▸ Excerpted data:
·····

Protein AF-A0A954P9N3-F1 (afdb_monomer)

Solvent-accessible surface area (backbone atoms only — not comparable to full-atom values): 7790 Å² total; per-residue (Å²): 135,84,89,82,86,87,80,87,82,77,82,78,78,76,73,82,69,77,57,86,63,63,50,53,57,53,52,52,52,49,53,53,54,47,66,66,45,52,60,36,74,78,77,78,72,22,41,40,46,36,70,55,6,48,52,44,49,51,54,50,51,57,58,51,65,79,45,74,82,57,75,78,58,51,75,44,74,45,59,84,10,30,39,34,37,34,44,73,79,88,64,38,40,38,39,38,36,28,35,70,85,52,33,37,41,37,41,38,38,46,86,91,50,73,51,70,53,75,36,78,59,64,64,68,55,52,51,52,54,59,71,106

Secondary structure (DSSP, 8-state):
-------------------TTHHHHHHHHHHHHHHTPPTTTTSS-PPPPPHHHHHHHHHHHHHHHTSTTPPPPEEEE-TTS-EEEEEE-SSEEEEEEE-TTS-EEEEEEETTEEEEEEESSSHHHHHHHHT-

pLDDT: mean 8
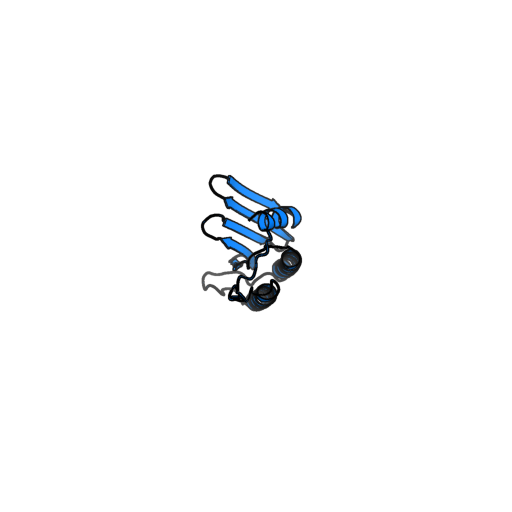8.36, std 18.25, range [40.12, 98.69]

Structure (mmCIF, N/CA/C/O backbone):
data_AF-A0A954P9N3-F1
#
_entry.id   AF-A0A954P9N3-F1
#
loop_
_atom_site.group_PDB
_atom_site.id
_atom_site.type_symbol
_atom_site.label_atom_id
_atom_site.label_alt_id
_atom_site.label_comp_id
_atom_site.label_asym_id
_atom_site.label_entity_id
_atom_site.label_seq_id
_atom_site.pdbx_PDB_ins_code
_atom_site.Cartn_x
_atom_site.Cartn_y
_atom_site.Cartn_z
_atom_site.occupancy
_atom_site.B_iso_or_equiv
_atom_site.auth_seq_id
_atom_site.auth_comp_id
_atom_site.auth_asym_id
_atom_site.
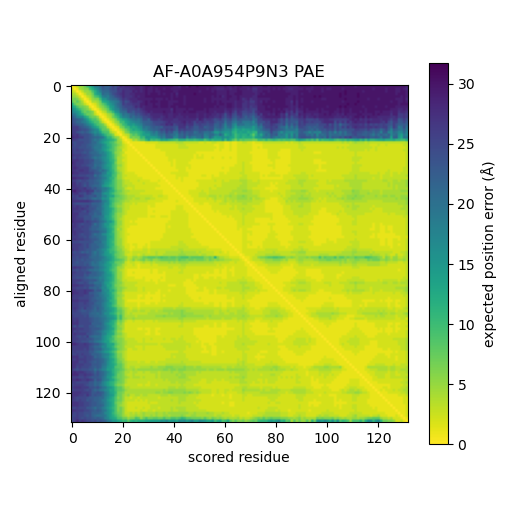auth_atom_id
_atom_site.pdbx_PDB_model_num
ATOM 1 N N . MET A 1 1 ? -59.583 -3.677 32.527 1.00 40.12 1 MET A N 1
ATOM 2 C CA . MET A 1 1 ? -59.389 -5.038 31.989 1.00 40.12 1 MET A CA 1
ATOM 3 C C . MET A 1 1 ? -58.876 -4.901 30.571 1.00 40.12 1 MET A C 1
ATOM 5 O O . MET A 1 1 ? -59.558 -4.254 29.794 1.00 40.12 1 MET A O 1
ATOM 9 N N . SER A 1 2 ? -57.692 -5.474 30.343 1.00 44.50 2 SER A N 1
ATOM 10 C CA . SER A 1 2 ? -56.947 -5.724 29.095 1.00 44.50 2 SER A CA 1
ATOM 11 C C . SER A 1 2 ? -56.725 -4.568 28.114 1.00 44.50 2 SER A C 1
ATOM 13 O O . SER A 1 2 ? -57.676 -3.970 27.639 1.00 44.50 2 SER A O 1
ATOM 15 N N . ASP A 1 3 ? -55.498 -4.106 27.874 1.00 45.66 3 ASP A N 1
ATOM 16 C CA . ASP A 1 3 ? -54.308 -4.736 27.254 1.00 45.66 3 ASP A CA 1
ATOM 17 C C . ASP A 1 3 ? -54.314 -4.830 25.720 1.00 45.66 3 ASP A C 1
ATOM 19 O O . ASP A 1 3 ? -55.293 -5.241 25.104 1.00 45.66 3 ASP A O 1
ATOM 23 N N . LEU A 1 4 ? -53.108 -4.571 25.194 1.00 41.50 4 LEU A N 1
ATOM 24 C CA . LEU A 1 4 ? -52.520 -4.934 23.896 1.00 41.50 4 LEU A CA 1
ATOM 25 C C . LEU A 1 4 ? -52.627 -3.983 22.673 1.00 41.50 4 LEU A C 1
ATOM 27 O O . LEU A 1 4 ? -53.401 -4.185 21.748 1.00 41.50 4 LEU A O 1
ATOM 31 N N . LEU A 1 5 ? -51.744 -2.974 22.667 1.00 46.66 5 LEU A N 1
ATOM 32 C CA . LEU A 1 5 ? -50.556 -2.818 21.793 1.00 46.66 5 LEU A CA 1
ATOM 33 C C . LEU A 1 5 ? -50.555 -3.268 20.302 1.00 46.66 5 LEU A C 1
ATOM 35 O O . LEU A 1 5 ? -50.855 -4.415 19.986 1.00 46.66 5 LEU A O 1
ATOM 39 N N . LYS A 1 6 ? -49.869 -2.415 19.505 1.00 43.88 6 LYS A N 1
ATOM 40 C CA . LYS A 1 6 ? -49.158 -2.613 18.208 1.00 43.88 6 LYS A CA 1
ATOM 41 C C . LYS A 1 6 ? -49.991 -2.288 16.947 1.00 43.88 6 LYS A C 1
ATOM 43 O O . LYS A 1 6 ? -51.172 -2.577 16.888 1.00 43.88 6 LYS A O 1
ATOM 48 N N . THR A 1 7 ? -49.458 -1.650 15.904 1.00 42.19 7 THR A N 1
ATOM 49 C CA . THR A 1 7 ? -48.088 -1.760 15.387 1.00 42.19 7 THR A CA 1
ATOM 50 C C . THR A 1 7 ? -47.696 -0.519 14.585 1.00 42.19 7 THR A C 1
ATOM 52 O O . THR A 1 7 ? -48.408 -0.090 13.682 1.00 42.19 7 THR A O 1
ATOM 55 N N . ASP A 1 8 ? -46.521 -0.018 14.934 1.00 46.44 8 ASP A N 1
ATOM 56 C CA . ASP A 1 8 ? -45.658 0.935 14.247 1.00 46.44 8 ASP A CA 1
ATOM 57 C C . ASP A 1 8 ? -45.381 0.498 12.789 1.00 46.44 8 ASP A C 1
ATOM 59 O O . ASP A 1 8 ? -44.871 -0.599 12.551 1.00 46.44 8 ASP A O 1
ATOM 63 N N . GLN A 1 9 ? -45.747 1.319 11.802 1.00 44.94 9 GLN A N 1
ATOM 64 C CA . GLN A 1 9 ? -45.366 1.126 10.396 1.00 44.94 9 GLN A CA 1
ATOM 65 C C . GLN A 1 9 ? -44.127 1.983 10.132 1.00 44.94 9 GLN A C 1
ATOM 67 O O . GLN A 1 9 ? -44.209 3.103 9.630 1.00 44.94 9 GLN A O 1
ATOM 72 N N . LEU A 1 10 ? -42.971 1.448 10.521 1.00 42.03 10 LEU A N 1
ATOM 73 C CA . LEU A 1 10 ? -41.669 1.995 10.168 1.00 42.03 10 LEU A CA 1
ATOM 74 C C . LEU A 1 10 ? -41.443 1.802 8.665 1.00 42.03 10 LEU A C 1
ATOM 76 O O . LEU A 1 10 ? -41.191 0.695 8.189 1.00 42.03 10 LEU A O 1
ATOM 80 N N . SER A 1 11 ? -41.530 2.909 7.930 1.00 45.88 11 SER A N 1
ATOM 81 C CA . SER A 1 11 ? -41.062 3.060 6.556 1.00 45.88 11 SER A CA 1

·····

▸ Try it: Copy out all of the entries exactly as they stand, with no pictures in your copy.

▸ Exercise answer:
Protein AF-A0A954P9N3-F1 (afdb_monomer)

Solvent-accessible surface area (backbone atoms only — not comparable to full-atom values): 7790 Å² total; per-residue (Å²): 135,84,89,82,86,87,80,87,82,77,82,78,78,76,73,82,69,77,57,86,63,63,50,53,57,53,52,52,52,49,53,53,54,47,66,66,45,52,60,36,74,78,77,78,72,22,41,40,46,36,70,55,6,48,52,44,49,51,54,50,51,57,58,51,65,79,45,74,82,57,75,78,58,51,75,44,74,45,59,84,10,30,39,34,37,34,44,73,79,88,64,38,40,38,39,38,36,28,35,70,85,52,33,37,41,37,41,38,38,46,86,91,50,73,51,70,53,75,36,78,59,64,64,68,55,52,51,52,54,59,71,106

Secondary structure (DSSP, 8-state):
-------------------TTHHHHHHHHHHHHHHTPPTTTTSS-PPPPPHHHHHHHHHHHHHHHTSTTPPPPEEEE-TTS-EEEEEE-SSEEEEEEE-TTS-EEEEEEETTEEEEEEESSSHHHHHHHHT-

pLDDT: mean 8
8.36, std 18.25, range [40.12, 98.69]

Structure (mmCIF, N/CA/C/O backbone):
data_AF-A0A954P9N3-F1
#
_entry.id   AF-A0A954P9N3-F1
#
loop_
_atom_site.group_PDB
_atom_site.id
_atom_site.type_symbol
_atom_site.label_atom_id
_atom_site.label_alt_id
_atom_site.label_comp_id
_atom_site.label_asym_id
_atom_site.label_entity_id
_atom_site.label_seq_id
_atom_site.pdbx_PDB_ins_code
_atom_site.Cartn_x
_atom_site.Cartn_y
_atom_site.Cartn_z
_atom_site.occupancy
_atom_site.B_iso_or_equiv
_atom_site.auth_seq_id
_atom_site.auth_comp_id
_atom_site.auth_asym_id
_atom_site.
auth_atom_id
_atom_site.pdbx_PDB_model_num
ATOM 1 N N . MET A 1 1 ? -59.583 -3.677 32.527 1.00 40.12 1 MET A N 1
ATOM 2 C CA . MET A 1 1 ? -59.389 -5.038 31.989 1.00 40.12 1 MET A CA 1
ATOM 3 C C . MET A 1 1 ? -58.876 -4.901 30.571 1.00 40.12 1 MET A C 1
ATOM 5 O O . MET A 1 1 ? -59.558 -4.254 29.794 1.00 40.12 1 MET A O 1
ATOM 9 N N . SER A 1 2 ? -57.692 -5.474 30.343 1.00 44.50 2 SER A N 1
ATOM 10 C CA . SER A 1 2 ? -56.947 -5.724 29.095 1.00 44.50 2 SER A CA 1
ATOM 11 C C . SER A 1 2 ? -56.725 -4.568 28.114 1.00 44.50 2 SER A C 1
ATOM 13 O O . SER A 1 2 ? -57.676 -3.970 27.639 1.00 44.50 2 SER A O 1
ATOM 15 N N . ASP A 1 3 ? -55.498 -4.106 27.874 1.00 45.66 3 ASP A N 1
ATOM 16 C CA . ASP A 1 3 ? -54.308 -4.736 27.254 1.00 45.66 3 ASP A CA 1
ATOM 17 C C . ASP A 1 3 ? -54.314 -4.830 25.720 1.00 45.66 3 ASP A C 1
ATOM 19 O O . ASP A 1 3 ? -55.293 -5.241 25.104 1.00 45.66 3 ASP A O 1
ATOM 23 N N . LEU A 1 4 ? -53.108 -4.571 25.194 1.00 41.50 4 LEU A N 1
ATOM 24 C CA . LEU A 1 4 ? -52.520 -4.934 23.896 1.00 41.50 4 LEU A CA 1
ATOM 25 C C . LEU A 1 4 ? -52.627 -3.983 22.673 1.00 41.50 4 LEU A C 1
ATOM 27 O O . LEU A 1 4 ? -53.401 -4.185 21.748 1.00 41.50 4 LEU A O 1
ATOM 31 N N . LEU A 1 5 ? -51.744 -2.974 22.667 1.00 46.66 5 LEU A N 1
ATOM 32 C CA . LEU A 1 5 ? -50.556 -2.818 21.793 1.00 46.66 5 LEU A CA 1
ATOM 33 C C . LEU A 1 5 ? -50.555 -3.268 20.302 1.00 46.66 5 LEU A C 1
ATOM 35 O O . LEU A 1 5 ? -50.855 -4.415 19.986 1.00 46.66 5 LEU A O 1
ATOM 39 N N . LYS A 1 6 ? -49.869 -2.415 19.505 1.00 43.88 6 LYS A N 1
ATOM 40 C CA . LYS A 1 6 ? -49.158 -2.613 18.208 1.00 43.88 6 LYS A CA 1
ATOM 41 C C . LYS A 1 6 ? -49.991 -2.288 16.947 1.00 43.88 6 LYS A C 1
ATOM 43 O O . LYS A 1 6 ? -51.172 -2.577 16.888 1.00 43.88 6 LYS A O 1
ATOM 48 N N . THR A 1 7 ? -49.458 -1.650 15.904 1.00 42.19 7 THR A N 1
ATOM 49 C CA . THR A 1 7 ? -48.088 -1.760 15.387 1.00 42.19 7 THR A CA 1
ATOM 50 C C . THR A 1 7 ? -47.696 -0.519 14.585 1.00 42.19 7 THR A C 1
ATOM 52 O O . THR A 1 7 ? -48.408 -0.090 13.682 1.00 42.19 7 THR A O 1
ATOM 55 N N . ASP A 1 8 ? -46.521 -0.018 14.934 1.00 46.44 8 ASP A N 1
ATOM 56 C CA . ASP A 1 8 ? -45.658 0.935 14.247 1.00 46.44 8 ASP A CA 1
ATOM 57 C C . ASP A 1 8 ? -45.381 0.498 12.789 1.00 46.44 8 ASP A C 1
ATOM 59 O O . ASP A 1 8 ? -44.871 -0.599 12.551 1.00 46.44 8 ASP A O 1
ATOM 63 N N . GLN A 1 9 ? -45.747 1.319 11.802 1.00 44.94 9 GLN A N 1
ATOM 64 C CA . GLN A 1 9 ? -45.366 1.126 10.396 1.00 44.94 9 GLN A CA 1
ATOM 65 C C . GLN A 1 9 ? -44.127 1.983 10.132 1.00 44.94 9 GLN A C 1
ATOM 67 O O . GLN A 1 9 ? -44.209 3.103 9.630 1.00 44.94 9 GLN A O 1
ATOM 72 N N . LEU A 1 10 ? -42.971 1.448 10.521 1.00 42.03 10 LEU A N 1
ATOM 73 C CA . LEU A 1 10 ? -41.669 1.995 10.168 1.00 42.03 10 LEU A CA 1
ATOM 74 C C . LEU A 1 10 ? -41.443 1.802 8.665 1.00 42.03 10 LEU A C 1
ATOM 76 O O . LEU A 1 10 ? -41.191 0.695 8.189 1.00 42.03 10 LEU A O 1
ATOM 80 N N . SER A 1 11 ? -41.530 2.909 7.930 1.00 45.88 11 SER A N 1
ATOM 81 C CA . SER A 1 11 ? -41.062 3.060 6.556 1.00 45.88 11 SER A CA 1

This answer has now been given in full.